Start of Block
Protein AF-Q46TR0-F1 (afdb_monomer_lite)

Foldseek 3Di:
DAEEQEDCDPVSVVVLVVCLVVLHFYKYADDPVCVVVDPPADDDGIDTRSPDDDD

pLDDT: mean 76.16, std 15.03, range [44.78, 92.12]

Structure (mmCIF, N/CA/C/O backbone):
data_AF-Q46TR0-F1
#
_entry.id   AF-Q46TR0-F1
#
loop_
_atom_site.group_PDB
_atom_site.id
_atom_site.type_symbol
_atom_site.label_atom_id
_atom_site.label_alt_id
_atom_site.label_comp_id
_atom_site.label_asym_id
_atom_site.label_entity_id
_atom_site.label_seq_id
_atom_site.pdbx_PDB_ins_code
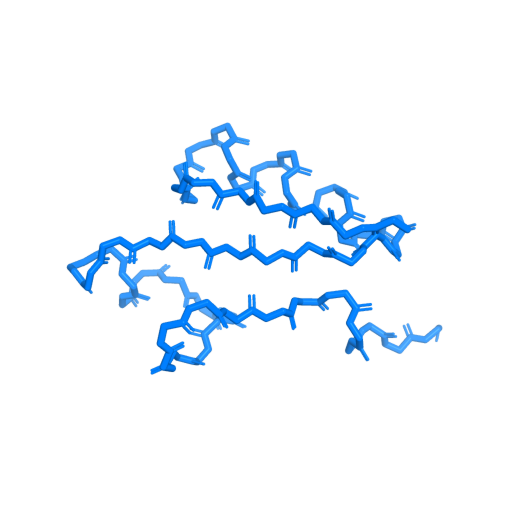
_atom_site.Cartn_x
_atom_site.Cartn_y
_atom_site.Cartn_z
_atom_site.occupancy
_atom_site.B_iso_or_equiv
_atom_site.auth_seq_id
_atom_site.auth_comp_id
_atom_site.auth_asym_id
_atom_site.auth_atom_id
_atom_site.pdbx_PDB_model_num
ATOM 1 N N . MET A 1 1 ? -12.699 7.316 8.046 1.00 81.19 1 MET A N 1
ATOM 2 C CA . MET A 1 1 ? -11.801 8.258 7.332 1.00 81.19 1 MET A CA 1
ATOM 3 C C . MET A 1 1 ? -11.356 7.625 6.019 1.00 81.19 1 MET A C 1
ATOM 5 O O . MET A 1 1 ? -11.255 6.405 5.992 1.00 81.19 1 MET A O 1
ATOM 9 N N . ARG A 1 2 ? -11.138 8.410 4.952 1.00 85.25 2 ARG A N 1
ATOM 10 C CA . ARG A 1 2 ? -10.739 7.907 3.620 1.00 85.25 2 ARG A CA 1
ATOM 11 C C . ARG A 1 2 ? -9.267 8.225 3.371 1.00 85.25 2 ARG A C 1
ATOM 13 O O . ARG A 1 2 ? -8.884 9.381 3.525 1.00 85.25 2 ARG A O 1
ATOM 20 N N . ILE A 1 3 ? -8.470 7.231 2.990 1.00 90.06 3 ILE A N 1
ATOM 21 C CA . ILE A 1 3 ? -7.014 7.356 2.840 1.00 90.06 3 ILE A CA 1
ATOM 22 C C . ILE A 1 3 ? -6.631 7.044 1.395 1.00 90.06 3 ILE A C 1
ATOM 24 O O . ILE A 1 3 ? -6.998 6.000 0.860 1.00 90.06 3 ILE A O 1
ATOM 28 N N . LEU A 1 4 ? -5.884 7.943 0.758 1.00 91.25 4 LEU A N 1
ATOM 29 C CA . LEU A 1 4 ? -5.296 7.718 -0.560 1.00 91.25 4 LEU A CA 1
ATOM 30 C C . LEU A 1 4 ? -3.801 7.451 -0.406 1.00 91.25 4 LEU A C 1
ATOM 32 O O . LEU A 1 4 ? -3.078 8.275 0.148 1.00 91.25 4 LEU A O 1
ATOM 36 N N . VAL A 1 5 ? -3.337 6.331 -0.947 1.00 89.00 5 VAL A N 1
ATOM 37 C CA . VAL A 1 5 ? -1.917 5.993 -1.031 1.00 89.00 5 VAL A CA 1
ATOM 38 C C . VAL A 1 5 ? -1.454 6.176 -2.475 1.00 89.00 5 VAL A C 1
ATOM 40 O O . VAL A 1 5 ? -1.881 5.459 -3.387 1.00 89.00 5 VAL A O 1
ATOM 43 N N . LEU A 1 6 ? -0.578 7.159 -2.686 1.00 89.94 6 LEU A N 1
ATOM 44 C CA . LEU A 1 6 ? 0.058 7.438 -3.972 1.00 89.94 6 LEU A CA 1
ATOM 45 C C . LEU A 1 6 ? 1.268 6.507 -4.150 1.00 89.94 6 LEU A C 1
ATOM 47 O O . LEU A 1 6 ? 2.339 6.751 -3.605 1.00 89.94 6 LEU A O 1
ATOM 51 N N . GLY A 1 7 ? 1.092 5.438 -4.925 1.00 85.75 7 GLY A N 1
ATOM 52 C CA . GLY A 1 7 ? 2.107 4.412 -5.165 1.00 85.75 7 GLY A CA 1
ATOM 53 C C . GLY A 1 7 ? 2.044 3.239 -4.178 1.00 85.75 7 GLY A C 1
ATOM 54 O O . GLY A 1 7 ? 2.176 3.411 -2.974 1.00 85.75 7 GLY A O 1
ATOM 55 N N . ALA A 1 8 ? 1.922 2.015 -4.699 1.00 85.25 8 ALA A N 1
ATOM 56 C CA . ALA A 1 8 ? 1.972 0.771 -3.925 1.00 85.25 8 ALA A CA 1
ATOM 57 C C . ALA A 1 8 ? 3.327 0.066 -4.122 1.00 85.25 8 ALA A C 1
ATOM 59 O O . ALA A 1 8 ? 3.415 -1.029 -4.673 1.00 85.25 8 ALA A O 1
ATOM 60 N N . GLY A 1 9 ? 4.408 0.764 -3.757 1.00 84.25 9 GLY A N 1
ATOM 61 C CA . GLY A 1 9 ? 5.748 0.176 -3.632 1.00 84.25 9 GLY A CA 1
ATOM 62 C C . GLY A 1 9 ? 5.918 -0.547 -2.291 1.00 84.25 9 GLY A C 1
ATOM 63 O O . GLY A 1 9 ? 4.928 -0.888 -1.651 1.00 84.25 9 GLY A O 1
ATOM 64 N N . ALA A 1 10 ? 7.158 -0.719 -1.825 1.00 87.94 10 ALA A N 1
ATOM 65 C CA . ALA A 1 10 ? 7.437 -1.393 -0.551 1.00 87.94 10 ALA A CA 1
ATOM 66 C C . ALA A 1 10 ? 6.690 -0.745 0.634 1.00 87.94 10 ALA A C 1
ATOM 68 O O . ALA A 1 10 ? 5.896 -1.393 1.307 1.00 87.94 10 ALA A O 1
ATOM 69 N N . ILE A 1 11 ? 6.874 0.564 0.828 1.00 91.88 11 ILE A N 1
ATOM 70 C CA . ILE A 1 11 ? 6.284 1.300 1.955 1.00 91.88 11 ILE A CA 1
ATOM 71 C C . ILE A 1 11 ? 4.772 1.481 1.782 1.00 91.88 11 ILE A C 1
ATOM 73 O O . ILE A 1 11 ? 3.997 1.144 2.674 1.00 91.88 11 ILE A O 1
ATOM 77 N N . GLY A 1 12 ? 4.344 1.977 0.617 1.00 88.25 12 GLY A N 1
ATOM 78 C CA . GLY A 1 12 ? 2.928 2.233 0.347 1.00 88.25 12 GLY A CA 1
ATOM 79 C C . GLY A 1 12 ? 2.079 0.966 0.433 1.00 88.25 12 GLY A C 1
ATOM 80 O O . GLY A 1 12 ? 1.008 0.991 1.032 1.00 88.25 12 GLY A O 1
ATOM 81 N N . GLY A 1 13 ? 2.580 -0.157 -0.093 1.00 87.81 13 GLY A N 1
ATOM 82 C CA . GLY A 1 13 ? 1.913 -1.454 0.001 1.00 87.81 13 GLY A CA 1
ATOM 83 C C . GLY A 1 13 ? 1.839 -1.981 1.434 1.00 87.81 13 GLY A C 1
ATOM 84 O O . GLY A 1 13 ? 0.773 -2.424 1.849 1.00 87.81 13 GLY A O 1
End of Block
Start of Block
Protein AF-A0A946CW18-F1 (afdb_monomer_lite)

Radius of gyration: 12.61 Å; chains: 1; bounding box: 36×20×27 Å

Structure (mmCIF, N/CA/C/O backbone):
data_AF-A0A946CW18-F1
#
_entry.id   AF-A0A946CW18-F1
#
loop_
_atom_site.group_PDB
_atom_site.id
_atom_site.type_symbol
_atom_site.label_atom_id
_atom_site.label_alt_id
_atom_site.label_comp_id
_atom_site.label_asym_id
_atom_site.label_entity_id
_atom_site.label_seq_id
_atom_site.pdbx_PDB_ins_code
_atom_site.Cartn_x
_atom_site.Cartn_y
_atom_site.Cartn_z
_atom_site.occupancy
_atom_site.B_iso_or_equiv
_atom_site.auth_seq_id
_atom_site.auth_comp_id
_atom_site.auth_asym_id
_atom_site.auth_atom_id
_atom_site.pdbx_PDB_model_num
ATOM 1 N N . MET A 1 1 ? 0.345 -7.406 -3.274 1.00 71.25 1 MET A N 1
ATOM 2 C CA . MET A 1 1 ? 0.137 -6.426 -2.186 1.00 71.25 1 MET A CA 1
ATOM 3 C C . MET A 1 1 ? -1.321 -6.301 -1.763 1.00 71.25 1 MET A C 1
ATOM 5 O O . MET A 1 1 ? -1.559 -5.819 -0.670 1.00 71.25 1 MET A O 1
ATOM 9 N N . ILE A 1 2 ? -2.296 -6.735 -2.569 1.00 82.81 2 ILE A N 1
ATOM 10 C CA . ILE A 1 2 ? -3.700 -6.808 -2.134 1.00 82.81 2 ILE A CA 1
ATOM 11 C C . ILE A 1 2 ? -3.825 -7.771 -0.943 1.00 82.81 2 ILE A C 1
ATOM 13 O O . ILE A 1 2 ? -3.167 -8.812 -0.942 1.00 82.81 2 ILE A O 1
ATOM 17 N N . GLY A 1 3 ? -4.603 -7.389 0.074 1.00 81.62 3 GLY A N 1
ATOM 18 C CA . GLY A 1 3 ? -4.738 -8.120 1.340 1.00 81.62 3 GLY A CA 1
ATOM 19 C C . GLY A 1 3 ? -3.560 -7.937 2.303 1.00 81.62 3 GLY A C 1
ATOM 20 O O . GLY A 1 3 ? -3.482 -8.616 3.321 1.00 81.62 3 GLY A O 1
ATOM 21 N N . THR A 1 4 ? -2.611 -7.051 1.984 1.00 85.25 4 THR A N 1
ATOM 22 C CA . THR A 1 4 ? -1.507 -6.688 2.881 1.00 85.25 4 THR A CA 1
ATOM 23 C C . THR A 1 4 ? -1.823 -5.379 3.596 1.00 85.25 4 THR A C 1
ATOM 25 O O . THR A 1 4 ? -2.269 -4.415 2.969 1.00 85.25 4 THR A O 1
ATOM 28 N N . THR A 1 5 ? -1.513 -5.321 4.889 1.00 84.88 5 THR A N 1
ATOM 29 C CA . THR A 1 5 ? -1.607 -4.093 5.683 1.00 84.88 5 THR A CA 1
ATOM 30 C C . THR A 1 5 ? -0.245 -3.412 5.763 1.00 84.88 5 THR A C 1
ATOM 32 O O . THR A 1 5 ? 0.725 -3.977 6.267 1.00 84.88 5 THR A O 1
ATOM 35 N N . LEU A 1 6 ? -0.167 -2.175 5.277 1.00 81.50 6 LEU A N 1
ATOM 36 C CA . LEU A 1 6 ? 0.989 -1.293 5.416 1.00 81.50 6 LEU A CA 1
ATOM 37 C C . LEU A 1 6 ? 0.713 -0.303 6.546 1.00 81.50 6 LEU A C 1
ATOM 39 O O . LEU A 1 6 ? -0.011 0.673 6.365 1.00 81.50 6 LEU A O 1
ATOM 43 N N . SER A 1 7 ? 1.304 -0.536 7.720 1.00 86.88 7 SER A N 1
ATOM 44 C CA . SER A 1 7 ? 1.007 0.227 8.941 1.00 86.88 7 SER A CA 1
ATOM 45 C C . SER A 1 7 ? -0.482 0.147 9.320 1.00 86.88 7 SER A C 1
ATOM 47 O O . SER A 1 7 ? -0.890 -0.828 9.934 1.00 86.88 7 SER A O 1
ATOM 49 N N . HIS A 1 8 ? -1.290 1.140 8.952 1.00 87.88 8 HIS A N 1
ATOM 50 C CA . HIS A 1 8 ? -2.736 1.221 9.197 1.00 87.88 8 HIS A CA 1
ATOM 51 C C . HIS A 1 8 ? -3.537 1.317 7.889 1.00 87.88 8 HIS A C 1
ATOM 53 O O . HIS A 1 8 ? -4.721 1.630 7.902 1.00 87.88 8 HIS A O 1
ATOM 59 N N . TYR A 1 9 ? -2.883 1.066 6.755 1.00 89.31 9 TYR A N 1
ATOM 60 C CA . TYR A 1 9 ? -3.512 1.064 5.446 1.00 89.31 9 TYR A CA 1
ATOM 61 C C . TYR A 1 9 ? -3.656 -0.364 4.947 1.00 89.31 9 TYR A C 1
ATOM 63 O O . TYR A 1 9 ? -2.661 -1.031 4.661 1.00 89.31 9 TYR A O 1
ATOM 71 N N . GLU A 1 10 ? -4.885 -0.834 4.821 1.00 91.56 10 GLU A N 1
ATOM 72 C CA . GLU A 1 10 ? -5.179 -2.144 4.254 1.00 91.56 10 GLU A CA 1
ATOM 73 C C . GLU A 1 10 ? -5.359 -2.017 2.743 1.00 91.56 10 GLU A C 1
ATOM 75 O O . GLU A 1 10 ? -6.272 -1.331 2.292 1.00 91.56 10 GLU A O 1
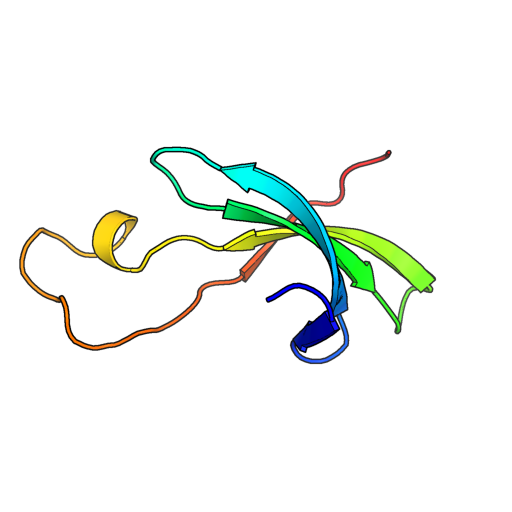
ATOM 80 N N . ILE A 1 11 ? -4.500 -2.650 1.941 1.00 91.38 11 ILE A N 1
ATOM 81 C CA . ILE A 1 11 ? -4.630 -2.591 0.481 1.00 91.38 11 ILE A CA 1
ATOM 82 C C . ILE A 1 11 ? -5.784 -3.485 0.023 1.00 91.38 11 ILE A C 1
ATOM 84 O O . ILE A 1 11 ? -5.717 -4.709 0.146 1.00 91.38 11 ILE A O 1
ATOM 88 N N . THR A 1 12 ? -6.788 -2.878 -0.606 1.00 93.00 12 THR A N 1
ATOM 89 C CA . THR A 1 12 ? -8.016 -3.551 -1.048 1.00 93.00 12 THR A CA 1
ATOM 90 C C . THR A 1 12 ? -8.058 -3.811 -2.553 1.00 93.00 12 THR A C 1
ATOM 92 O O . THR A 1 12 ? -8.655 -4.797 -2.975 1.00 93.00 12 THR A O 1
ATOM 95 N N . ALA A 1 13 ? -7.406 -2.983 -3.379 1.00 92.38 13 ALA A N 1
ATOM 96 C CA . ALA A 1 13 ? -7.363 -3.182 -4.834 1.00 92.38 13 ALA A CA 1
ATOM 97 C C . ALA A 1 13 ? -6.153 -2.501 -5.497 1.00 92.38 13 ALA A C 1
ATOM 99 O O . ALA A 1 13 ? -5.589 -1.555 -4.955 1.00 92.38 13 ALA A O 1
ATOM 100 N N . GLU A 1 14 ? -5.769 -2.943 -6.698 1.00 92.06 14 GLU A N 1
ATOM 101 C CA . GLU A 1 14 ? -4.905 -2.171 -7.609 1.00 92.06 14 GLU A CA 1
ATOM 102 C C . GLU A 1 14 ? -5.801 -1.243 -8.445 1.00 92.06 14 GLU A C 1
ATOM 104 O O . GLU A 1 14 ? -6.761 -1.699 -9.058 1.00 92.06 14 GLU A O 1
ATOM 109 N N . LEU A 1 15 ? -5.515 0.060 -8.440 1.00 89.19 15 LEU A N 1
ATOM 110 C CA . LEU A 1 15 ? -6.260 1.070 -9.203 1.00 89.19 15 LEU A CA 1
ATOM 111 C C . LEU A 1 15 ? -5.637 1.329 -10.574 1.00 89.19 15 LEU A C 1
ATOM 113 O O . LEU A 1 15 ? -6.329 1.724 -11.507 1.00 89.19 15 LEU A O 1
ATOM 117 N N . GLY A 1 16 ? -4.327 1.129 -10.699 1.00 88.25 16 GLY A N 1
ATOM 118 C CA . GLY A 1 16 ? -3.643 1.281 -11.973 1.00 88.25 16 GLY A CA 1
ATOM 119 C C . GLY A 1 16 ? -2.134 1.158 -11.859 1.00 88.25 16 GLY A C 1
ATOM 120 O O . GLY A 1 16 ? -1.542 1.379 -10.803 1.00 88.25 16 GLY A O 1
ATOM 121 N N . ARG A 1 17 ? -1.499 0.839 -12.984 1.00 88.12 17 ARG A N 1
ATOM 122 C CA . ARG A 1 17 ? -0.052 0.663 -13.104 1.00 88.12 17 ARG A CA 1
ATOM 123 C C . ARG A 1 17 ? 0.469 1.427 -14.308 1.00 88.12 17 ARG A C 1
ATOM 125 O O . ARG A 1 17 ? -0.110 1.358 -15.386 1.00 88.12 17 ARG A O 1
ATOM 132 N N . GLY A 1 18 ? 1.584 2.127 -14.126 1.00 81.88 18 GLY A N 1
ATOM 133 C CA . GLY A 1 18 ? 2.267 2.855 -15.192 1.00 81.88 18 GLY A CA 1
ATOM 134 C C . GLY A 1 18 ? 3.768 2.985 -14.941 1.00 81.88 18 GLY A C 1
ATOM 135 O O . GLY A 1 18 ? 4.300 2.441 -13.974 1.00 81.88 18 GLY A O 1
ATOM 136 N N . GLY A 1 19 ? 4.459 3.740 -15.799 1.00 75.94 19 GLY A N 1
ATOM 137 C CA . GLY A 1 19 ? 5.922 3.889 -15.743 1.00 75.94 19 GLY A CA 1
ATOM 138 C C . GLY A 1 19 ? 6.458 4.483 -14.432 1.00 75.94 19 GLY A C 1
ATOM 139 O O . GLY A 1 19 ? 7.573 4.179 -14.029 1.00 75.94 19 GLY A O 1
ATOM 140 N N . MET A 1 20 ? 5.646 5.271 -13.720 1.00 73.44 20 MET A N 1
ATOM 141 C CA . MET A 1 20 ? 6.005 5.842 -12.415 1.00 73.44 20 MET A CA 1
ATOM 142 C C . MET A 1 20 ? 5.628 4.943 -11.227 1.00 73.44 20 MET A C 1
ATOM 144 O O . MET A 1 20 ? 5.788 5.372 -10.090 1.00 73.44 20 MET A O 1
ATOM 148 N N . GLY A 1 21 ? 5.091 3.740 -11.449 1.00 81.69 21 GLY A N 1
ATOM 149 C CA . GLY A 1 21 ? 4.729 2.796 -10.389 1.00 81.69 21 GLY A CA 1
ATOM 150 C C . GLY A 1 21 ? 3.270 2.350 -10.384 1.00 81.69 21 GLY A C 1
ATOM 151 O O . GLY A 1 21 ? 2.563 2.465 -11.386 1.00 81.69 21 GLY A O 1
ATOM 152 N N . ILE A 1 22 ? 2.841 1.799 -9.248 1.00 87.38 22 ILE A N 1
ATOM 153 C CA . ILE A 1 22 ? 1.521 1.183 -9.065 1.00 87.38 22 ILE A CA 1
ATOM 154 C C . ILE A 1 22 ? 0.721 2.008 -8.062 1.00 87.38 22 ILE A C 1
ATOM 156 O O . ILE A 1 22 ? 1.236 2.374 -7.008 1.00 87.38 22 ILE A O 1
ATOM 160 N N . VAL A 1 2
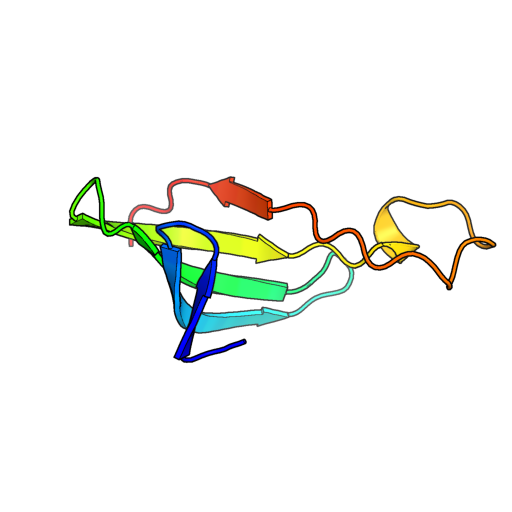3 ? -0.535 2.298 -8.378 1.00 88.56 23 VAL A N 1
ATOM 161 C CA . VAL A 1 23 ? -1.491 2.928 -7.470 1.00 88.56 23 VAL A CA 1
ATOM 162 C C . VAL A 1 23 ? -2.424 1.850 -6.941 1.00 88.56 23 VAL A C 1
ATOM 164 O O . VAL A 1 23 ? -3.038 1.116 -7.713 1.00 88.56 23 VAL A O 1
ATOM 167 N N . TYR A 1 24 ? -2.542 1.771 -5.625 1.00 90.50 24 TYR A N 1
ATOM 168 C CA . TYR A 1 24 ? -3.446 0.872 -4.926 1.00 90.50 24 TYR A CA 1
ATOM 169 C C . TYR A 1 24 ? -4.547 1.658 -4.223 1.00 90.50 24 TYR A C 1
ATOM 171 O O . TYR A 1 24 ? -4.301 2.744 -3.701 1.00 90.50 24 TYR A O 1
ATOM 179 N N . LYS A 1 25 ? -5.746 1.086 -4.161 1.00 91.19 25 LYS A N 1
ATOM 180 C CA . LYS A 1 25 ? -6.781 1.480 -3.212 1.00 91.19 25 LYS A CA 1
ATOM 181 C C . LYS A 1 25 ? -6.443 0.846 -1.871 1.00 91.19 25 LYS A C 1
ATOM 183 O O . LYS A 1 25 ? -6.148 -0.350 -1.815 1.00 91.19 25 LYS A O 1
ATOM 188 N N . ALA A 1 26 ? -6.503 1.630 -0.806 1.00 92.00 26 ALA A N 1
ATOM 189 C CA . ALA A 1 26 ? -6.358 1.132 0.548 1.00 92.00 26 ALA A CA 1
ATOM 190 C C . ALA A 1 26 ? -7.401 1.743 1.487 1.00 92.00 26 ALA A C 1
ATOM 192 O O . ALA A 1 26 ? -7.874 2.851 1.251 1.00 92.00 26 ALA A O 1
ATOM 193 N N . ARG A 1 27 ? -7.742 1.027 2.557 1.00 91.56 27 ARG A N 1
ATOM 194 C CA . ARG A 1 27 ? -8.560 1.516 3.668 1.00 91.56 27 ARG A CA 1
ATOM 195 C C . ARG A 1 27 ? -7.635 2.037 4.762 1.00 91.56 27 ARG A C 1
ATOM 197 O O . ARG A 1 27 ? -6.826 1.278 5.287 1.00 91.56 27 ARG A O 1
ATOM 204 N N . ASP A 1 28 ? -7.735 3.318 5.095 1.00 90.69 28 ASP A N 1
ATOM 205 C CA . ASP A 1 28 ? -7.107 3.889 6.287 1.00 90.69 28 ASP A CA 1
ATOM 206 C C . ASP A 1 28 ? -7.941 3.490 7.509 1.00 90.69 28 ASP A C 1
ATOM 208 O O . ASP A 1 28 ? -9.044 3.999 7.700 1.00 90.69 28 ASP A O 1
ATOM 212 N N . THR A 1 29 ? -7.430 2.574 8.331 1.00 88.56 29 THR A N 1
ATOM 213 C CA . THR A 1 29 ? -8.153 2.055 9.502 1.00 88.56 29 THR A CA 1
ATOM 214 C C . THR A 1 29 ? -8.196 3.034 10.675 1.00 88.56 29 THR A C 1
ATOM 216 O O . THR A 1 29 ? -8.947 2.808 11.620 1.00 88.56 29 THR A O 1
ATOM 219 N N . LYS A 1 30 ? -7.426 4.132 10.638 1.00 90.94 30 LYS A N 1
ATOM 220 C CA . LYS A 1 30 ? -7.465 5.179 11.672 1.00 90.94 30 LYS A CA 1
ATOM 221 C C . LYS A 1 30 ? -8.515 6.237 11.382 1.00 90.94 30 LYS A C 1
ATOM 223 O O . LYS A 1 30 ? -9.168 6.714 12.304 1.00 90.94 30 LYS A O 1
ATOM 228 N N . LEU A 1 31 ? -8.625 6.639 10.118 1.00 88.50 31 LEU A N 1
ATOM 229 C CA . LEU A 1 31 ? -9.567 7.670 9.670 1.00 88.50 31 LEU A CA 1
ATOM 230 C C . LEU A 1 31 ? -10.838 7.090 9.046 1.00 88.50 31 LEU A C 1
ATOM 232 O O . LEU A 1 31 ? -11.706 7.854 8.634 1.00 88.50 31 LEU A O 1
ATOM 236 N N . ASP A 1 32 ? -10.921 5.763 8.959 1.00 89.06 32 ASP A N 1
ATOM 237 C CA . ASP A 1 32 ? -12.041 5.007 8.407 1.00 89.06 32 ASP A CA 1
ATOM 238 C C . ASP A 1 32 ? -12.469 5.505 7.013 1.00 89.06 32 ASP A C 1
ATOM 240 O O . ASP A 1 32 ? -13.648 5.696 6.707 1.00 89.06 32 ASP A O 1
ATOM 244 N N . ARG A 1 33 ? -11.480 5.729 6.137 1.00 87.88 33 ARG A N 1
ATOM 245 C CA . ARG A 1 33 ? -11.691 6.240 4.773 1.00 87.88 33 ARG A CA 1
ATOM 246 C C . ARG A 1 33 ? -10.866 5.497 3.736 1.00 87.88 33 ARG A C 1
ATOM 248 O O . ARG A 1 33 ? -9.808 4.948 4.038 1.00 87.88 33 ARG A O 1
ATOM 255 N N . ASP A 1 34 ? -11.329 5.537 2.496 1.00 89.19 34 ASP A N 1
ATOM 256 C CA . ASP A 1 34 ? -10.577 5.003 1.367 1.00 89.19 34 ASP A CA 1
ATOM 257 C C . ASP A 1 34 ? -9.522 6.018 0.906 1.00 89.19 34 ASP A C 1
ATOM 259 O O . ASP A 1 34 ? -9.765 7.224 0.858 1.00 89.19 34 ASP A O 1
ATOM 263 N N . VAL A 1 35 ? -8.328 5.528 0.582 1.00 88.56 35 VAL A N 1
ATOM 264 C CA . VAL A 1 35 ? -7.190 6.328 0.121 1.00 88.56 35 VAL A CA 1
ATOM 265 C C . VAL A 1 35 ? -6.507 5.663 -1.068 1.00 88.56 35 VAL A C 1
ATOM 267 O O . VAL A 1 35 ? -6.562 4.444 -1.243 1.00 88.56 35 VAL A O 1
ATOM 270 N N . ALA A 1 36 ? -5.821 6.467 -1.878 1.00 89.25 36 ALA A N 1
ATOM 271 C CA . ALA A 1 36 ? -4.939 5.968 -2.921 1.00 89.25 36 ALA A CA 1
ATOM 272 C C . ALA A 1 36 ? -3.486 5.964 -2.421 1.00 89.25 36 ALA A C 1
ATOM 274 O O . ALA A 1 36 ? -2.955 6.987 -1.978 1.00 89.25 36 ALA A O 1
End of Block
Looking back over the data above, restate word for word the lines that begin at the line with "ATOM 2 C CA . MET A 1 1 ? 0.137" and end at the line with "ATOM 36 C CA", inclusive.

ATOM 2 C CA . MET A 1 1 ? 0.137 -6.426 -2.186 1.00 71.25 1 MET A CA 1
ATOM 3 C C . MET A 1 1 ? -1.321 -6.301 -1.763 1.00 71.25 1 MET A C 1
ATOM 5 O O . MET A 1 1 ? -1.559 -5.819 -0.670 1.00 71.25 1 MET A O 1
ATOM 9 N N . ILE A 1 2 ? -2.296 -6.735 -2.569 1.00 82.81 2 ILE A N 1
ATOM 10 C CA . ILE A 1 2 ? -3.700 -6.808 -2.134 1.00 82.81 2 ILE A CA 1
ATOM 11 C C . ILE A 1 2 ? -3.825 -7.771 -0.943 1.00 82.81 2 ILE A C 1
ATOM 13 O O . ILE A 1 2 ? -3.167 -8.812 -0.942 1.00 82.81 2 ILE A O 1
ATOM 17 N N . GLY A 1 3 ? -4.603 -7.389 0.074 1.00 81.62 3 GLY A N 1
ATOM 18 C CA . GLY A 1 3 ? -4.738 -8.120 1.340 1.00 81.62 3 GLY A CA 1
ATOM 19 C C . GLY A 1 3 ? -3.560 -7.937 2.303 1.00 81.62 3 GLY A C 1
ATOM 20 O O . GLY A 1 3 ? -3.482 -8.616 3.321 1.00 81.62 3 GLY A O 1
ATOM 21 N N . THR A 1 4 ? -2.611 -7.051 1.984 1.00 85.25 4 THR A N 1
ATOM 22 C CA . THR A 1 4 ? -1.507 -6.688 2.881 1.00 85.25 4 THR A CA 1
ATOM 23 C C . THR A 1 4 ? -1.823 -5.379 3.596 1.00 85.25 4 THR A C 1
ATOM 25 O O . THR A 1 4 ? -2.269 -4.415 2.969 1.00 85.25 4 THR A O 1
ATOM 28 N N . THR A 1 5 ? -1.513 -5.321 4.889 1.00 84.88 5 THR A N 1
ATOM 29 C CA . THR A 1 5 ? -1.607 -4.093 5.683 1.00 84.88 5 THR A CA 1
ATOM 30 C C . THR A 1 5 ? -0.245 -3.412 5.763 1.00 84.88 5 THR A C 1
ATOM 32 O O . THR A 1 5 ? 0.725 -3.977 6.267 1.00 84.88 5 THR A O 1
ATOM 35 N N . LEU A 1 6 ? -0.167 -2.175 5.277 1.00 81.50 6 LEU A N 1
ATOM 36 C CA . LEU A 1 6 ? 0.989 -1.293 5.416 1.00 81.50 6 LEU A CA 1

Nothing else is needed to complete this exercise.